### Your goal
Copy out the data line by line exactly, from its start to the line bearing "ATOM 5 O O .", inclusive.

### Input for this task
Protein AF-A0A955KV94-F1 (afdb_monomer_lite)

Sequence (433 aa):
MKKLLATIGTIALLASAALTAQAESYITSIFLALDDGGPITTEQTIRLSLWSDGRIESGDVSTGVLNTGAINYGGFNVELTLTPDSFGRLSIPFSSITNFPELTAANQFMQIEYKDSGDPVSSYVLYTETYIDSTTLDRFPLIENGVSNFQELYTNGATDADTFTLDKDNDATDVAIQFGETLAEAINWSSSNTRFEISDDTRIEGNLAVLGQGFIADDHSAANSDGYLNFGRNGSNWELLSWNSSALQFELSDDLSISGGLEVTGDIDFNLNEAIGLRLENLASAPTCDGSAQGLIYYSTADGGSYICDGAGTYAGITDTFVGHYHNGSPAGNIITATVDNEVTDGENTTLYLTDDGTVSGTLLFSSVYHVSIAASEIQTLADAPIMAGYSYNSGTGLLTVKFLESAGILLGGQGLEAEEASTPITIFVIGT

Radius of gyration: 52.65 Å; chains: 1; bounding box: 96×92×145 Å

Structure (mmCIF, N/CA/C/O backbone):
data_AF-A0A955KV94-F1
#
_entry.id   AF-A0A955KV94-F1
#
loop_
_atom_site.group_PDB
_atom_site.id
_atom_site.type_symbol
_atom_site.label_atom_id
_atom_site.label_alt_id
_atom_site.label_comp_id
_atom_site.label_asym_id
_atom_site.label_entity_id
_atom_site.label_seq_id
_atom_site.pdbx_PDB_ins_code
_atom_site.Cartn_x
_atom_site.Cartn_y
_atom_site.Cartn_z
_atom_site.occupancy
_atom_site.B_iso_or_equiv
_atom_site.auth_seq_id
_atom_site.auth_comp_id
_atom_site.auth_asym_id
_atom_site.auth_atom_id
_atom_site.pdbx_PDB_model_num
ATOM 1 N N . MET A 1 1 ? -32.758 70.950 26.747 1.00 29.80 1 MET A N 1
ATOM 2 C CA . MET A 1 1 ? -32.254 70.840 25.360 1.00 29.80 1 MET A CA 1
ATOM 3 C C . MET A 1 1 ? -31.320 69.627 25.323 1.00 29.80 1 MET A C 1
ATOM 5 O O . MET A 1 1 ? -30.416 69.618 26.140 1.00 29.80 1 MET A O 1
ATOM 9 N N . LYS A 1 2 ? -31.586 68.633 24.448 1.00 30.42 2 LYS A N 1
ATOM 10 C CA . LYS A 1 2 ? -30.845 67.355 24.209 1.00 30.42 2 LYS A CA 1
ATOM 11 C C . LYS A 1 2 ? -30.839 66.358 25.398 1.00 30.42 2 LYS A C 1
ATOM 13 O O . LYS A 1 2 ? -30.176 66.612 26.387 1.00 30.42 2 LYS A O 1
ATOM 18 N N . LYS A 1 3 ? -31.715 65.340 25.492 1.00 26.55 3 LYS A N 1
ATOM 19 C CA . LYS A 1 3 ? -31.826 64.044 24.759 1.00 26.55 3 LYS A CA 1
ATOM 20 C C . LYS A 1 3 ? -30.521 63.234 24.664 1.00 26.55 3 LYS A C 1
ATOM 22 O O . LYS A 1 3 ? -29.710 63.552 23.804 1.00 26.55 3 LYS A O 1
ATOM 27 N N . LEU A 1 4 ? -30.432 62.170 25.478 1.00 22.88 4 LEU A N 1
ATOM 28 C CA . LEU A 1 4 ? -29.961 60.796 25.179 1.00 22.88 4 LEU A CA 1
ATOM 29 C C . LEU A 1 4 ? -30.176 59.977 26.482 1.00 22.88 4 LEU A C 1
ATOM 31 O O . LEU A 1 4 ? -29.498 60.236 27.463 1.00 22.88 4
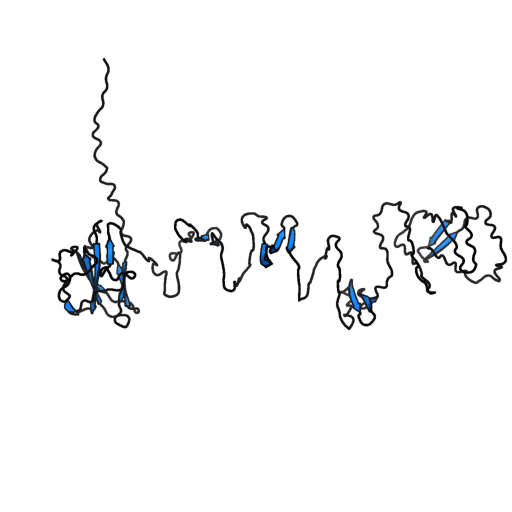 LEU A O 1
ATOM 35 N N . LEU A 1 5 ? -31.274 59.255 26.734 1.00 25.33 5 LEU A N 1
ATOM 36 C CA . LEU A 1 5 ? -31.741 57.965 26.200 1.00 25.33 5 LEU A CA 1
ATOM 37 C C . LEU A 1 5 ? -30.634 56.926 25.938 1.00 25.33 5 LEU A C 1
ATOM 39 O O . LEU A 1 5 ? -30.153 56.807 24.818 1.00 25.33 5 LEU A O 1
ATOM 43 N N . ALA A 1 6 ? -30.294 56.143 26.964 1.00 23.56 6 ALA A N 1
ATOM 44 C CA . ALA A 1 6 ? -29.723 54.808 26.812 1.00 23.56 6 ALA A CA 1
ATOM 45 C C . ALA A 1 6 ? -30.510 53.856 27.722 1.00 23.56 6 ALA A C 1
ATOM 47 O O . ALA A 1 6 ? -30.352 53.828 28.941 1.00 23.56 6 ALA A O 1
ATOM 48 N N . THR A 1 7 ? -31.445 53.156 27.095 1.00 25.08 7 THR A N 1
ATOM 49 C CA . THR A 1 7 ? -32.220 52.051 27.645 1.00 25.08 7 THR A CA 1
ATOM 50 C C . THR A 1 7 ? -31.256 50.940 28.059 1.00 25.08 7 THR A C 1
ATOM 52 O O . THR A 1 7 ? -30.563 50.389 27.208 1.00 25.08 7 THR A O 1
ATOM 55 N N . ILE A 1 8 ? -31.216 50.596 29.349 1.00 29.73 8 ILE A N 1
ATOM 56 C CA . ILE A 1 8 ? -30.641 49.327 29.811 1.00 29.73 8 ILE A CA 1
ATOM 57 C C . ILE A 1 8 ? -31.645 48.257 29.393 1.00 29.73 8 ILE A C 1
ATOM 59 O O . ILE A 1 8 ? -32.620 47.972 30.086 1.00 29.73 8 ILE A O 1
ATOM 63 N N . GLY A 1 9 ? -31.462 47.773 28.167 1.00 29.14 9 GLY A N 1
ATOM 64 C CA . GLY A 1 9 ? -32.185 46.636 27.637 1.00 29.14 9 GLY A CA 1
ATOM 65 C C . GLY A 1 9 ? -31.810 45.411 28.450 1.00 29.14 9 GLY A C 1
ATOM 66 O O . GLY A 1 9 ? -30.648 45.016 28.505 1.00 29.14 9 GLY A O 1
ATOM 67 N N . THR A 1 10 ? -32.818 44.834 29.085 1.00 34.06 10 THR A N 1
ATOM 68 C CA . THR A 1 10 ? -32.836 43.472 29.594 1.00 34.06 10 THR A CA 1
ATOM 69 C C . THR A 1 10 ? -32.523 42.532 28.425 1.00 34.06 10 THR A C 1
ATOM 71 O O . THR A 1 10 ? -33.424 42.086 27.720 1.00 34.06 10 THR A O 1
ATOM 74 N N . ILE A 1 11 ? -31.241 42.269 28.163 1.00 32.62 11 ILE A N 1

### Solution to this problem
Protein AF-A0A955KV94-F1 (afdb_monomer_lite)

Sequence (433 aa):
MKKLLATIGTIALLASAALTAQAESYITSIFLALDDGGPITTEQTIRLSLWSDGRIESGDVSTGVLNTGAINYGGFNVELTLTPDSFGRLSIPFSSITNFPELTAANQFMQIEYKDSGDPVSSYVLYTETYIDSTTLDRFPLIENGVSNFQELYTNGATDADTFTLDKDNDATDVAIQFGETLAEAINWSSSNTRFEISDDTRIEGNLAVLGQGFIADDHSAANSDGYLNFGRNGSNWELLSWNSSALQFELSDDLSISGGLEVTGDIDFNLNEAIGLRLENLASAPTCDGSAQGLIYYSTADGGSYICDGAGTYAGITDTFVGHYHNGSPAGNIITATVDNEVTDGENTTLYLTDDGTVSGTLLFSSVYHVSIAASEIQTLADAPIMAGYSYNSGTGLLTVKFLESAGILLGGQGLEAEEASTPITIFVIGT

Radius of gyration: 52.65 Å; chains: 1; bounding box: 96×92×145 Å

Structure (mmCIF, N/CA/C/O backbone):
data_AF-A0A955KV94-F1
#
_entry.id   AF-A0A955KV94-F1
#
loop_
_atom_site.group_PDB
_atom_site.id
_atom_site.type_symbol
_atom_site.label_atom_id
_atom_site.label_alt_id
_atom_site.label_comp_id
_atom_site.label_asym_id
_atom_site.label_entity_id
_atom_site.label_seq_id
_atom_site.pdbx_PDB_ins_code
_atom_site.Cartn_x
_atom_site.Cartn_y
_atom_site.Cartn_z
_atom_site.occupancy
_atom_site.B_iso_or_equiv
_atom_site.auth_seq_id
_atom_site.auth_comp_id
_atom_site.auth_asym_id
_atom_site.auth_atom_id
_atom_site.pdbx_PDB_model_num
ATOM 1 N N . MET A 1 1 ? -32.758 70.950 26.747 1.00 29.80 1 MET A N 1
ATOM 2 C CA . MET A 1 1 ? -32.254 70.840 25.360 1.00 29.80 1 MET A CA 1
ATOM 3 C C . MET A 1 1 ? -31.320 69.627 25.323 1.00 29.80 1 MET A C 1
ATOM 5 O O . MET A 1 1 ? -30.416 69.618 26.140 1.00 29.80 1 MET A O 1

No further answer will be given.